▶ [EXERCISE PROMPT] Which lines below fall between the one containing "ATOM 81 C CA" and the one containing "ATOM 97 C C"? Repeat them exactly, counting both of those lines, and add nothing else.

▶ [SUPPLIED DATA]
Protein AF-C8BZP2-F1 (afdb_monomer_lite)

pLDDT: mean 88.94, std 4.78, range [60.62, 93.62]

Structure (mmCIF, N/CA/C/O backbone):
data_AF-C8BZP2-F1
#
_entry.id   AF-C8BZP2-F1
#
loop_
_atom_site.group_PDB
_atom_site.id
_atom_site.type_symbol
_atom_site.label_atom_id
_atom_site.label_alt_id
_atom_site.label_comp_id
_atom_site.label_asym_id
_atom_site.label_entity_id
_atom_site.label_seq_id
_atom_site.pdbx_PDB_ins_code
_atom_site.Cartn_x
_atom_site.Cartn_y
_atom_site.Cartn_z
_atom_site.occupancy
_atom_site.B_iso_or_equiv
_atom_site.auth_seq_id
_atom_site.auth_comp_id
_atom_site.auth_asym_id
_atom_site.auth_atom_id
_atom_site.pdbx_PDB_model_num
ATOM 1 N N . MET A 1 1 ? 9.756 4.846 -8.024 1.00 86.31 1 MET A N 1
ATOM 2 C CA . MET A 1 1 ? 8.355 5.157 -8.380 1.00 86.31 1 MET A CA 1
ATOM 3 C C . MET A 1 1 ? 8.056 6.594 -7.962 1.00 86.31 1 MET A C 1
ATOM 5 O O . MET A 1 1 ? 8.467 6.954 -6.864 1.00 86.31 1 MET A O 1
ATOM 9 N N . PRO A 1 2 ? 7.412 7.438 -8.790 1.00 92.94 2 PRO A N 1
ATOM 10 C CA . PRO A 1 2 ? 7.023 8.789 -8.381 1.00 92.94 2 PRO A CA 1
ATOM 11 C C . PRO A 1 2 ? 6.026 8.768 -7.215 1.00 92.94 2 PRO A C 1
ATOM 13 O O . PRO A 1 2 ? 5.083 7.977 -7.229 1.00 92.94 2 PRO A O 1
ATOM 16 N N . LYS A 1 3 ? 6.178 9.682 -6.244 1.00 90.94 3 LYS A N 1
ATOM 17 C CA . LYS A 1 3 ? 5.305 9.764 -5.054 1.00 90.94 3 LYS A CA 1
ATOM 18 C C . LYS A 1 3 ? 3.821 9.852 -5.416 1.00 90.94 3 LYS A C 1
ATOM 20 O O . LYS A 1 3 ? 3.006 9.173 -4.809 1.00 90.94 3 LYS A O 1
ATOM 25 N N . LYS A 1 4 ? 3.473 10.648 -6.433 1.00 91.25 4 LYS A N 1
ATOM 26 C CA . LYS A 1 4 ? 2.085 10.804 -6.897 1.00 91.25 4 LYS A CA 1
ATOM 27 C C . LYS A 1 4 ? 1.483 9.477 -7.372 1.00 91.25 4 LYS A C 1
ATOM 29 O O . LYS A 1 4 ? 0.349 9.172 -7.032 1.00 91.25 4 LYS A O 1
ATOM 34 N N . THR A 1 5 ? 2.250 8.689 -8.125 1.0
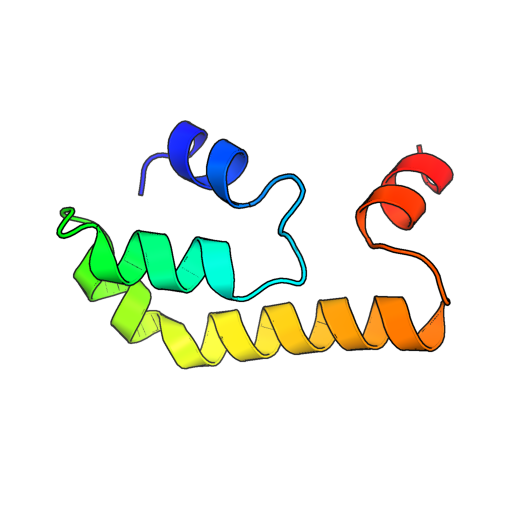0 89.81 5 THR A N 1
ATOM 35 C CA . THR A 1 5 ? 1.822 7.368 -8.605 1.00 89.81 5 THR A CA 1
ATOM 36 C C . THR A 1 5 ? 1.673 6.394 -7.444 1.00 89.81 5 THR A C 1
ATOM 38 O O . THR A 1 5 ? 0.710 5.640 -7.416 1.00 89.81 5 THR A O 1
ATOM 41 N N . PHE A 1 6 ? 2.604 6.427 -6.485 1.00 90.00 6 PHE A N 1
ATOM 42 C CA . PHE A 1 6 ? 2.543 5.576 -5.298 1.00 90.00 6 PHE A CA 1
ATOM 43 C C . PHE A 1 6 ? 1.287 5.866 -4.477 1.00 90.00 6 PHE A C 1
ATOM 45 O O . PHE A 1 6 ? 0.487 4.966 -4.266 1.00 90.00 6 PHE A O 1
ATOM 52 N N . VAL A 1 7 ? 1.066 7.129 -4.100 1.00 89.69 7 VAL A N 1
ATOM 53 C CA . VAL A 1 7 ? -0.106 7.534 -3.309 1.00 89.69 7 VAL A CA 1
ATOM 54 C C . VAL A 1 7 ? -1.405 7.166 -4.025 1.00 89.69 7 VAL A C 1
ATOM 56 O O . VAL A 1 7 ? -2.317 6.665 -3.382 1.00 89.69 7 VAL A O 1
ATOM 59 N N . ALA A 1 8 ? -1.487 7.353 -5.345 1.00 89.81 8 ALA A N 1
ATOM 60 C CA . ALA A 1 8 ? -2.681 7.005 -6.114 1.00 89.81 8 ALA A CA 1
ATOM 61 C C . ALA A 1 8 ? -2.961 5.491 -6.173 1.00 89.81 8 ALA A C 1
ATOM 63 O O . ALA A 1 8 ? -4.121 5.106 -6.211 1.00 89.81 8 ALA A O 1
ATOM 64 N N . ALA A 1 9 ? -1.925 4.646 -6.199 1.00 87.75 9 ALA A N 1
ATOM 65 C CA . ALA A 1 9 ? -2.085 3.189 -6.207 1.00 87.75 9 ALA A CA 1
ATOM 66 C C . ALA A 1 9 ? -2.363 2.624 -4.803 1.00 87.75 9 ALA A C 1
ATOM 68 O O . ALA A 1 9 ? -3.162 1.704 -4.660 1.00 87.75 9 ALA A O 1
ATOM 69 N N . PHE A 1 10 ? -1.701 3.191 -3.790 1.00 89.06 10 PHE A N 1
ATOM 70 C CA . PHE A 1 10 ? -1.759 2.753 -2.398 1.00 89.06 10 PHE A CA 1
ATOM 71 C C . PHE A 1 10 ? -3.060 3.170 -1.701 1.00 89.06 10 PHE A C 1
ATOM 73 O O . PHE A 1 10 ? -3.667 2.365 -1.004 1.00 89.06 10 PHE A O 1
ATOM 80 N N . THR A 1 11 ? -3.518 4.412 -1.905 1.00 85.50 11 THR A N 1
ATOM 81 C CA . THR A 1 11 ? -4.746 4.917 -1.265 1.00 85.50 11 THR A CA 1
ATOM 82 C C . THR A 1 11 ? -5.938 4.036 -1.655 1.00 85.50 11 THR A C 1
ATOM 84 O O . THR A 1 11 ? -6.140 3.778 -2.838 1.00 85.50 11 THR A O 1
ATOM 87 N N . ASN A 1 12 ? -6.737 3.618 -0.667 1.00 80.50 12 ASN A N 1
ATOM 88 C CA . ASN A 1 12 ? -7.862 2.669 -0.769 1.00 80.50 12 ASN A CA 1
ATOM 89 C C . ASN A 1 12 ? -7.500 1.190 -0.986 1.00 80.50 12 ASN A C 1
ATOM 91 O O . ASN A 1 12 ? -8.392 0.364 -0.861 1.00 80.50 12 ASN A O 1
ATOM 95 N N . ASN A 1 13 ? -6.233 0.841 -1.237 1.00 85.56 13 ASN A N 1
ATOM 96 C CA . ASN A 1 13 ? -5.785 -0.550 -1.417 1.00 85.56 13 ASN A CA 1
ATOM 97 C C . ASN A 1 13 ? -4.678 -0.927 -0.416 1.00 85.56 13 ASN A C 1
ATOM 99 O O . ASN A 1 13 ? -3.849 -1.788 -0.686 1.00 85.56 13 ASN A O 1
ATOM 103 N N . GLU A 1 14 ? -4.611 -0.246 0.728 1.00 83.94 14 GLU A N 1
ATOM 104 C CA . GLU A 1 14 ? -3.457 -0.275 1.643 1.00 83.94 14 GLU A CA 1
ATOM 105 C C . GLU A 1 14 ? -3.177 -1.678 2.209 1.00 83.94 14 GLU A C 1
ATOM 107 O O . GLU A 1 14 ? -2.023 -2.022 2.458 1.00 83.94 14 GLU A O 1
ATOM 112 N N . CYS A 1 15 ? -4.223 -2.498 2.331 1.00 84.44 15 CYS A N 1
ATOM 113 C CA . CYS A 1 15 ? -4.178 -3.879 2.818 1.00 84.44 15 CYS A CA 1
ATOM 114 C C . CYS A 1 15 ? -4.241 -4.921 1.699 1.00 84.44 15 CYS A C 1
ATOM 116 O O . CYS A 1 15 ? -4.217 -6.120 1.966 1.00 84.44 15 CYS A O 1
ATOM 118 N N . GLU A 1 16 ? -4.334 -4.491 0.443 1.00 86.50 16 GLU A N 1
ATOM 119 C CA . GLU A 1 16 ? -4.396 -5.392 -0.698 1.00 86.50 16 GLU A CA 1
ATOM 120 C C . GLU A 1 16 ? -3.034 -5.501 -1.376 1.00 86.50 16 GLU A C 1
ATOM 122 O O . GLU A 1 16 ? -2.273 -4.543 -1.479 1.00 86.50 16 GLU A O 1
ATOM 127 N N . THR A 1 17 ? -2.732 -6.675 -1.918 1.00 88.25 17 THR A N 1
ATOM 128 C CA . THR A 1 17 ? -1.516 -6.903 -2.711 1.00 88.25 17 THR A CA 1
ATOM 129 C C . THR A 1 17 ? -1.707 -6.537 -4.185 1.00 88.25 17 THR A C 1
ATOM 131 O O . THR A 1 17 ? -0.731 -6.379 -4.918 1.00 88.25 17 THR A O 1
ATOM 134 N N . ALA A 1 18 ? -2.954 -6.333 -4.628 1.00 90.19 18 ALA A N 1
ATOM 135 C CA . ALA A 1 18 ? -3.308 -6.095 -6.026 1.00 90.19 18 ALA A CA 1
ATOM 136 C C . ALA A 1 18 ? -2.637 -4.844 -6.617 1.00 90.19 18 ALA A C 1
ATOM 138 O O . ALA A 1 18 ? -2.102 -4.890 -7.728 1.00 90.19 18 ALA A O 1
ATOM 139 N N . TRP A 1 19
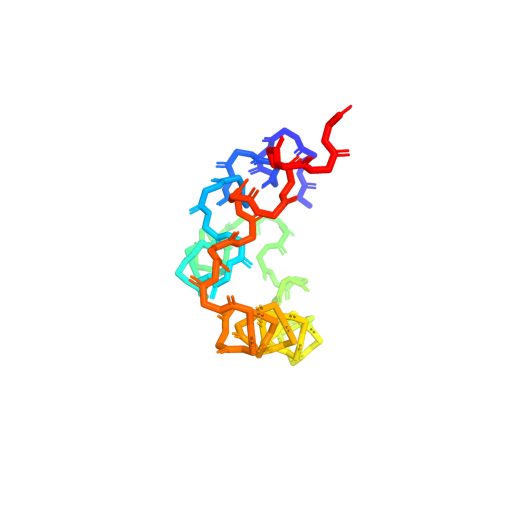 ? -2.607 -3.730 -5.871 1.00 90.62 19 TRP A N 1
ATOM 140 C CA . TRP A 1 19 ? -1.948 -2.504 -6.337 1.00 90.62 19 TRP A CA 1
ATOM 141 C C . TRP A 1 19 ? -0.443 -2.713 -6.526 1.00 90.62 19 TRP A C 1
ATOM 143 O O . TRP A 1 19 ? 0.148 -2.162 -7.456 1.00 90.62 19 TRP A O 1
ATOM 153 N N . PHE A 1 20 ? 0.178 -3.519 -5.665 1.00 91.31 20 PHE A N 1
ATOM 154 C CA . PHE A 1 20 ? 1.607 -3.782 -5.698 1.00 91.31 20 PHE A CA 1
ATOM 155 C C . PHE A 1 20 ? 1.977 -4.705 -6.864 1.00 91.31 20 PHE A C 1
ATOM 157 O O . PHE A 1 20 ? 2.873 -4.371 -7.644 1.00 91.31 20 PHE A O 1
ATOM 164 N N . GLU A 1 21 ? 1.221 -5.787 -7.070 1.00 91.50 21 GLU A N 1
ATOM 165 C CA . GLU A 1 21 ? 1.382 -6.688 -8.219 1.00 91.50 21 GLU A CA 1
ATOM 166 C C . GLU A 1 21 ? 1.201 -5.960 -9.555 1.00 91.50 21 GLU A C 1
ATOM 168 O O . GLU A 1 21 ? 2.012 -6.112 -10.473 1.00 91.50 21 GLU A O 1
ATOM 173 N N . TYR A 1 22 ? 0.202 -5.080 -9.648 1.00 91.62 22 TYR A N 1
ATOM 174 C CA . TYR A 1 22 ? 0.003 -4.253 -10.834 1.00 91.62 22 TYR A CA 1
ATOM 175 C C . TYR A 1 22 ? 1.224 -3.363 -11.126 1.00 91.62 22 TYR A C 1
ATOM 177 O O . TYR A 1 22 ? 1.659 -3.248 -12.272 1.00 91.62 22 TYR A O 1
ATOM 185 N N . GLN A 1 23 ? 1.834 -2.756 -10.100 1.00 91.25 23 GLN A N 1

▶ [TASK OUTPUT]
ATOM 81 C CA . THR A 1 11 ? -4.746 4.917 -1.265 1.00 85.50 11 THR A CA 1
ATOM 82 C C . THR A 1 11 ? -5.938 4.036 -1.655 1.00 85.50 11 THR A C 1
ATOM 84 O O . THR A 1 11 ? -6.140 3.778 -2.838 1.00 85.50 11 THR A O 1
ATOM 87 N N . ASN A 1 12 ? -6.737 3.618 -0.667 1.00 80.50 12 ASN A N 1
ATOM 88 C CA . ASN A 1 12 ? -7.862 2.669 -0.769 1.00 80.50 12 ASN A CA 1
ATOM 89 C C . ASN A 1 12 ? -7.500 1.190 -0.986 1.00 80.50 12 ASN A C 1
ATOM 91 O O . ASN A 1 12 ? -8.392 0.364 -0.861 1.00 80.50 12 ASN A O 1
ATOM 95 N N . ASN A 1 13 ? -6.233 0.841 -1.237 1.00 85.56 13 ASN A N 1
ATOM 96 C CA . ASN A 1 13 ? -5.785 -0.550 -1.417 1.00 85.56 13 ASN A CA 1
ATOM 97 C C . ASN A 1 13 ? -4.678 -0.927 -0.416 1.00 85.56 13 ASN A C 1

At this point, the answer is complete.